ASTMH 2017, Julia Mwesigwa: “Impact of two annual cycles of Mass Drug administration on temporal trends of clinical malaria”

In collaboration with ASTMH, Image Audiovisuals, and session presenters, MESA brings you this webcast from the 66th ASTMH annual meeting in Baltimore, November 2017

Title: “Impact of two annual cycles of Mass Drug administration on temporal trends of clinical malaria”

Speaker: Julia Mwesigwa, Medical Research Council (MRC) Unit, The Gambia

Session information: 

Symposium 0105: “Malaria: Mass Drug Administration and Reactive Case Detection for Malaria Elimination”

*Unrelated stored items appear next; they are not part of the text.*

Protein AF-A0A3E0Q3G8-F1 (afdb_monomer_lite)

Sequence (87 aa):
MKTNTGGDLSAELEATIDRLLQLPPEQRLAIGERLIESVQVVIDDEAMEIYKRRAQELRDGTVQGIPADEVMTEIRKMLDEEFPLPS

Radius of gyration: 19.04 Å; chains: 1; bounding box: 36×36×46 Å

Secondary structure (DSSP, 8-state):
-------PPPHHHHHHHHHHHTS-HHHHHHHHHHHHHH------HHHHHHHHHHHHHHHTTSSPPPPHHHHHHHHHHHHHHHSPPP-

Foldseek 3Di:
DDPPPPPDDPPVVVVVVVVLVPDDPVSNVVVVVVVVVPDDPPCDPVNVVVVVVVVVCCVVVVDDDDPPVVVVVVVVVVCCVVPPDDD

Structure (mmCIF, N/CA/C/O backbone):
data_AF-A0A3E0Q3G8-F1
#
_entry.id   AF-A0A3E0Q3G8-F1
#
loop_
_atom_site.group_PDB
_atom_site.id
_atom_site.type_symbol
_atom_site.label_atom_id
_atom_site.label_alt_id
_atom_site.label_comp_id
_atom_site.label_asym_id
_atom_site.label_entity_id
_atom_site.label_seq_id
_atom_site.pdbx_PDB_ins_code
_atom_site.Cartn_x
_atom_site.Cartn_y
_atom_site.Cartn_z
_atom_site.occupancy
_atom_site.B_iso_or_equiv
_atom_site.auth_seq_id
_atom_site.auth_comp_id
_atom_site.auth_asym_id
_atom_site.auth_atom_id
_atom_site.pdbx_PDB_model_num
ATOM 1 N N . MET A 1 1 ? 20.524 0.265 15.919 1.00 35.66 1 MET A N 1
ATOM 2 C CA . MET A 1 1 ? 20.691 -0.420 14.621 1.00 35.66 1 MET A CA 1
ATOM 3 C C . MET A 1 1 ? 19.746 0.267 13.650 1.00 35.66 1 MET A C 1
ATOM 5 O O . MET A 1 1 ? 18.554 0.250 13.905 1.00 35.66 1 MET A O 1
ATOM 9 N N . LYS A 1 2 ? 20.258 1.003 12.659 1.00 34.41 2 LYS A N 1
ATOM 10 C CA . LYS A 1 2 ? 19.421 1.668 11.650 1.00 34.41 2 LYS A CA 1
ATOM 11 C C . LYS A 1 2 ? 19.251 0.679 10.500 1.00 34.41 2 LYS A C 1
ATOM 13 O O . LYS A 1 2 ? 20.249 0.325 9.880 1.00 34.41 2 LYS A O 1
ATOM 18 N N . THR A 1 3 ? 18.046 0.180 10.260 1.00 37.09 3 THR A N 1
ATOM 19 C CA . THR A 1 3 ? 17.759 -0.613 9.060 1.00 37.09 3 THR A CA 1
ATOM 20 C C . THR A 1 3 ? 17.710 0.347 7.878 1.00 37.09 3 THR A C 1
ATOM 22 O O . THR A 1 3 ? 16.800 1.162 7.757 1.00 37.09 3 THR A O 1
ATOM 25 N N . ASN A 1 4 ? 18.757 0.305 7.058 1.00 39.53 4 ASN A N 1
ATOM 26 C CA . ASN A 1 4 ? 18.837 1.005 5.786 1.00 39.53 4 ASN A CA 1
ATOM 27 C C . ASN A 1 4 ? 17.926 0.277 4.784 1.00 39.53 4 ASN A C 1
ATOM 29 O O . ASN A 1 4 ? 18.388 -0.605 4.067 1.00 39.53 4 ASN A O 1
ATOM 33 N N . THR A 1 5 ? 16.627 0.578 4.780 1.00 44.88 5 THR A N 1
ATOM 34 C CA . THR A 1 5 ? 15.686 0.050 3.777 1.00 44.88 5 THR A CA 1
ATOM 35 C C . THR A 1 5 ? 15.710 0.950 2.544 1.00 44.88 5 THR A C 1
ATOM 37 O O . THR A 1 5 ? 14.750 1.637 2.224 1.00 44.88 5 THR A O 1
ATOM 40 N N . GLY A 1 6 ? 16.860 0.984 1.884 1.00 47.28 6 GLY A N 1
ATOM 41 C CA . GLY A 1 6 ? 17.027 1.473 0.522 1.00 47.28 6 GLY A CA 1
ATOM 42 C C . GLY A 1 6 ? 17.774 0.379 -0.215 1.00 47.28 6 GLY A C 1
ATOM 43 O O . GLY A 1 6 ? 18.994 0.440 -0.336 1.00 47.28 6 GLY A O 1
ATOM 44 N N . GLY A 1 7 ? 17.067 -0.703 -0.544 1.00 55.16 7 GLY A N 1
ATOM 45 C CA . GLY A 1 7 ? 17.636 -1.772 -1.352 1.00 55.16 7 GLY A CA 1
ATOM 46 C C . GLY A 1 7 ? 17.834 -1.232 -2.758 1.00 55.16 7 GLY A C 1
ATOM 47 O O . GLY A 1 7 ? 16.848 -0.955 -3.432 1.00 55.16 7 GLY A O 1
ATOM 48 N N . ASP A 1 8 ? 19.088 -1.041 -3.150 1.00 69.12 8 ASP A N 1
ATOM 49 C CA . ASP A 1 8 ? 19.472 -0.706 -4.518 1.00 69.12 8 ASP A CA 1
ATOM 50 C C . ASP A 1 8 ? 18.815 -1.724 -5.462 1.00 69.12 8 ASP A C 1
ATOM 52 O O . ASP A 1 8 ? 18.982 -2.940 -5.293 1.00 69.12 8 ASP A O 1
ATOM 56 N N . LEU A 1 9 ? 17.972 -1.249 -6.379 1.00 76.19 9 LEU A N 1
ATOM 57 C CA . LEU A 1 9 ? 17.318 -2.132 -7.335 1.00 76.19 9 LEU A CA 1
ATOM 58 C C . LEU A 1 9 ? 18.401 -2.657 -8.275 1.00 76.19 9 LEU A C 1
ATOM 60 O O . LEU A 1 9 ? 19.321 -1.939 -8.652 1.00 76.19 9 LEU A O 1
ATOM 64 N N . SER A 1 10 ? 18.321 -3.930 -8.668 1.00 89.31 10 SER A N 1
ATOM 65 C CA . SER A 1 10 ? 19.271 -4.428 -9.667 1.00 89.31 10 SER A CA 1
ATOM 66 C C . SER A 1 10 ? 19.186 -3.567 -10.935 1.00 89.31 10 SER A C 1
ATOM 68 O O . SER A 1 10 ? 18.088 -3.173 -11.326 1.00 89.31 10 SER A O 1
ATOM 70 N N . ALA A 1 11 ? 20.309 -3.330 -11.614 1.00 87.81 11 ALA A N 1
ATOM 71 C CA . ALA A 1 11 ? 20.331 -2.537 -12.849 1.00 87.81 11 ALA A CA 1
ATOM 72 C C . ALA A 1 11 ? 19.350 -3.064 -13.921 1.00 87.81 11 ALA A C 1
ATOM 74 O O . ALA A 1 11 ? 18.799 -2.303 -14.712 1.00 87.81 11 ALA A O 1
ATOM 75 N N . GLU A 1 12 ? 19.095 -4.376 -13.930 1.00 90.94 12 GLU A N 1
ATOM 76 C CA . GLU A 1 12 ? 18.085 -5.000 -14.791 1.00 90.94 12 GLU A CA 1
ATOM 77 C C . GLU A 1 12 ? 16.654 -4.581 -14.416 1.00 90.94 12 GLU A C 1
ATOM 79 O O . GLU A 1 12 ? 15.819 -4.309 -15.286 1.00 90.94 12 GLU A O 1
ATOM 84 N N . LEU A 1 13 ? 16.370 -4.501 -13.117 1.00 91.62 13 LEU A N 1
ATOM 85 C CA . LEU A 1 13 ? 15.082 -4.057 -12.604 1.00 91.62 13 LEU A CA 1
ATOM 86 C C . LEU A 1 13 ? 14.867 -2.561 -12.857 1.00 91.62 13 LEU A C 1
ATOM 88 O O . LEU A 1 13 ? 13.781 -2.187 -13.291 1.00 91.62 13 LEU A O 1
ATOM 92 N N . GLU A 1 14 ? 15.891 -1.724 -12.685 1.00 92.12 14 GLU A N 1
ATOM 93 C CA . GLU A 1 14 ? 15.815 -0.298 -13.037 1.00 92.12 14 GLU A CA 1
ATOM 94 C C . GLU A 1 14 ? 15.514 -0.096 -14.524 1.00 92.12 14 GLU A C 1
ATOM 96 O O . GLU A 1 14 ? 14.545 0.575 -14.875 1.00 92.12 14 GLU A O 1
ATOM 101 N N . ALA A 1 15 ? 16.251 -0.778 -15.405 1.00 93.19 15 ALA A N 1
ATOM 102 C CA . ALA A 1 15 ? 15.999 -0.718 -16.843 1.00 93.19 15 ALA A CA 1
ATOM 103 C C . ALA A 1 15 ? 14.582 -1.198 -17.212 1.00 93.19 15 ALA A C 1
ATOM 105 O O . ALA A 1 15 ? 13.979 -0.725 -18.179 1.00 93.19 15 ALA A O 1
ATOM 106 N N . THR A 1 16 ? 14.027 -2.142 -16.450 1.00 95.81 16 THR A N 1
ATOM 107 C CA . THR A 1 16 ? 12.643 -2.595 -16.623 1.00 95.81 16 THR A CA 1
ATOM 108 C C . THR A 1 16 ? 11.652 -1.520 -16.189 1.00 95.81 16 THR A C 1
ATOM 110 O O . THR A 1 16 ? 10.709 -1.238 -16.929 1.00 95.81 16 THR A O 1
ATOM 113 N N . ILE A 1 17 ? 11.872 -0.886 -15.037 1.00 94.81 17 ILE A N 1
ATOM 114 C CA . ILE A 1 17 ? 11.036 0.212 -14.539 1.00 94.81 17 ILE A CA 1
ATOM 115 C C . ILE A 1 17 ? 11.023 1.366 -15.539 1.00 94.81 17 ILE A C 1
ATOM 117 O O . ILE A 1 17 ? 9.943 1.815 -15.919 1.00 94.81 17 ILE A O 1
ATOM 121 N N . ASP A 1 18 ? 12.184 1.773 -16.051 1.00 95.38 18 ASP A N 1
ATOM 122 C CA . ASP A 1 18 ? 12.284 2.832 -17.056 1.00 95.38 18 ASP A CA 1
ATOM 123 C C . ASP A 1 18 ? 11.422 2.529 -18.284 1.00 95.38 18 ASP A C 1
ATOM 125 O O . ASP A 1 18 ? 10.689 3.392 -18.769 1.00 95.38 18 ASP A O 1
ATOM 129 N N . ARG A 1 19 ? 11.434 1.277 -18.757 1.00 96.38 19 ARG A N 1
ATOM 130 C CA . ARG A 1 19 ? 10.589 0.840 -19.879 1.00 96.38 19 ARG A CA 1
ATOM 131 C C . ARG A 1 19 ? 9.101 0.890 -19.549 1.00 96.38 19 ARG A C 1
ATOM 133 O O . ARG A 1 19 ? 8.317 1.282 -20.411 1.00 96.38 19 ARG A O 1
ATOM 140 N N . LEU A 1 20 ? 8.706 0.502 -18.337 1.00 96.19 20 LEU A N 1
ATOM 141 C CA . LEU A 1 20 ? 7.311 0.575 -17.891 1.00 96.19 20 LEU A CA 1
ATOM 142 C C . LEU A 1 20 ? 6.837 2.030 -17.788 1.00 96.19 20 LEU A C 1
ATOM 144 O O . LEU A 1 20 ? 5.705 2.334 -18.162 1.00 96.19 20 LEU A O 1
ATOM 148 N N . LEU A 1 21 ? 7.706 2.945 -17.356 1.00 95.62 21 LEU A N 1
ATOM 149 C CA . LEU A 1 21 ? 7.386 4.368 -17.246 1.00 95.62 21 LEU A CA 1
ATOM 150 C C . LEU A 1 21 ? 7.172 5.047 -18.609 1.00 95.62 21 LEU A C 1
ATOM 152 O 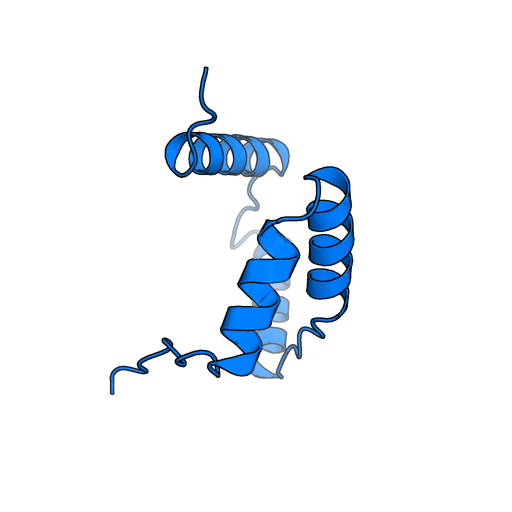O . LEU A 1 21 ? 6.401 6.004 -18.683 1.00 95.62 21 LEU A O 1
ATOM 156 N N . GLN A 1 22 ? 7.746 4.522 -19.697 1.00 96.69 22 GLN A N 1
ATOM 157 C CA . GLN A 1 22 ? 7.484 5.013 -21.061 1.00 96.69 22 GLN A CA 1
ATOM 158 C C . GLN A 1 22 ? 6.105 4.612 -21.621 1.00 96.69 22 GLN A C 1
ATOM 160 O O . GLN A 1 22 ? 5.703 5.116 -22.671 1.00 96.69 22 GLN A O 1
ATOM 165 N N . LEU A 1 23 ? 5.369 3.707 -20.966 1.00 96.12 23 LEU A N 1
ATOM 166 C CA . LEU A 1 23 ? 4.040 3.295 -21.428 1.00 96.12 23 LEU A CA 1
ATOM 167 C C . LEU A 1 23 ? 2.993 4.408 -21.234 1.00 96.12 23 LEU A C 1
ATOM 169 O O . LEU A 1 23 ? 3.154 5.256 -20.353 1.00 96.12 23 LEU A O 1
ATOM 173 N N . PRO A 1 24 ? 1.880 4.391 -21.995 1.00 97.81 24 PRO A N 1
ATOM 174 C CA . PRO A 1 24 ? 0.748 5.282 -21.751 1.00 97.81 24 PRO A CA 1
ATOM 175 C C . PRO A 1 24 ? 0.214 5.178 -20.309 1.00 97.81 24 PRO A C 1
ATOM 177 O O . PRO A 1 24 ? 0.221 4.076 -19.749 1.00 97.81 24 PRO A O 1
ATOM 180 N N . PRO A 1 25 ? -0.312 6.274 -19.720 1.00 92.38 25 PRO A N 1
ATOM 181 C CA . PRO A 1 25 ? -0.798 6.292 -18.336 1.00 92.38 25 PRO A CA 1
ATOM 182 C C . PRO A 1 25 ? -1.769 5.155 -17.992 1.00 92.38 25 PRO A C 1
ATOM 184 O O . PRO A 1 25 ? -1.581 4.486 -16.981 1.00 92.38 25 PRO A O 1
ATOM 187 N N . GLU A 1 26 ? -2.730 4.878 -18.876 1.00 93.12 26 GLU A N 1
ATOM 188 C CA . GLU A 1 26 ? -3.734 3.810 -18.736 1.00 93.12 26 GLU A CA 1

Tuesday, 7 November, 4:00 – 5:45 PM, Convention Center – Ballroom III (Level 400)

Abstract:

Though a substantial decline in malaria burden has been observed in The Gambia, areas of on-going transmission still persist in the country. We evaluated the impact of Mass Drug Administration (MDA) on clinical malaria. Residents of twelve villages across The Gambia were enrolled into a prospective cohort were followed up from June 2013 to December 2015. Two rounds of MDA with dihydroartemisinin-piperaquine (DHAPQ) were conducted at the start of the transmission seasons (TS) in June 2014 and May 2015. Follow-up surveys were conducted monthly for 6 months in each TS where finger prick samples were collected for haemoglobin estimation and P. falciparum detection. Clinical malaria was detected by passive case detection during the TS. DHAPQ coverage was 80.9% (3784/4678) in 2014 and 84.3% (4394/5210) in 2015. In 2014 during the first 21 days post MDA, prevalence of clinical malaria was 0.2%, (5/2500) compared to the prevalence at the end of the previous TS in December 2013; 1.75%, (58/3301). P.falciparum individuals at the end of the 2013 TS who took DHAPQ had a higher odds OR=1.94 (95% CI: 1.4 – 2.8) of clinical malaria subsequently in the 2014 TS between August to December. The prevalence of clinical malaria two months post MDA was 0.14%, (5/3549). Following the second annual round in 2015, no case of clinical malaria was detected in the first 21 days post MDA. Only 3 cases (0.1%, 3/2999) were detected two months post MDA, compared to the prevalence in December 2014; 0.4% (12/3135) at the end of the TS. The incidence rate of malaria in 2014 was 0.07 episodes (95% CI: 0.07-0.08) PPY (per person per year at risk) compared to 0.4 episodes PPY (95% CI 0.38-0.39) in 2013. Individuals had a lower risk of developing clinical disease in 2014 compared to 2013, an incidence rate ratio (IRR) = 0.8 (95% CI: 0.68-0.83). In 2015 the incidence rate of clinical malaria was 0.5 episodes PPY (95% C1 0.46-0.52). The risk of developing clinical malaria was higher in 2015 compared to 2013; IRR=1.3 (95% CI: 1.2-1.4). A second annual cycle of DHAPQ is protective from malaria with-in the first 21 days however, single annual MDA with DHAPQ is not sufficient to interrupt transmission of clinical malaria.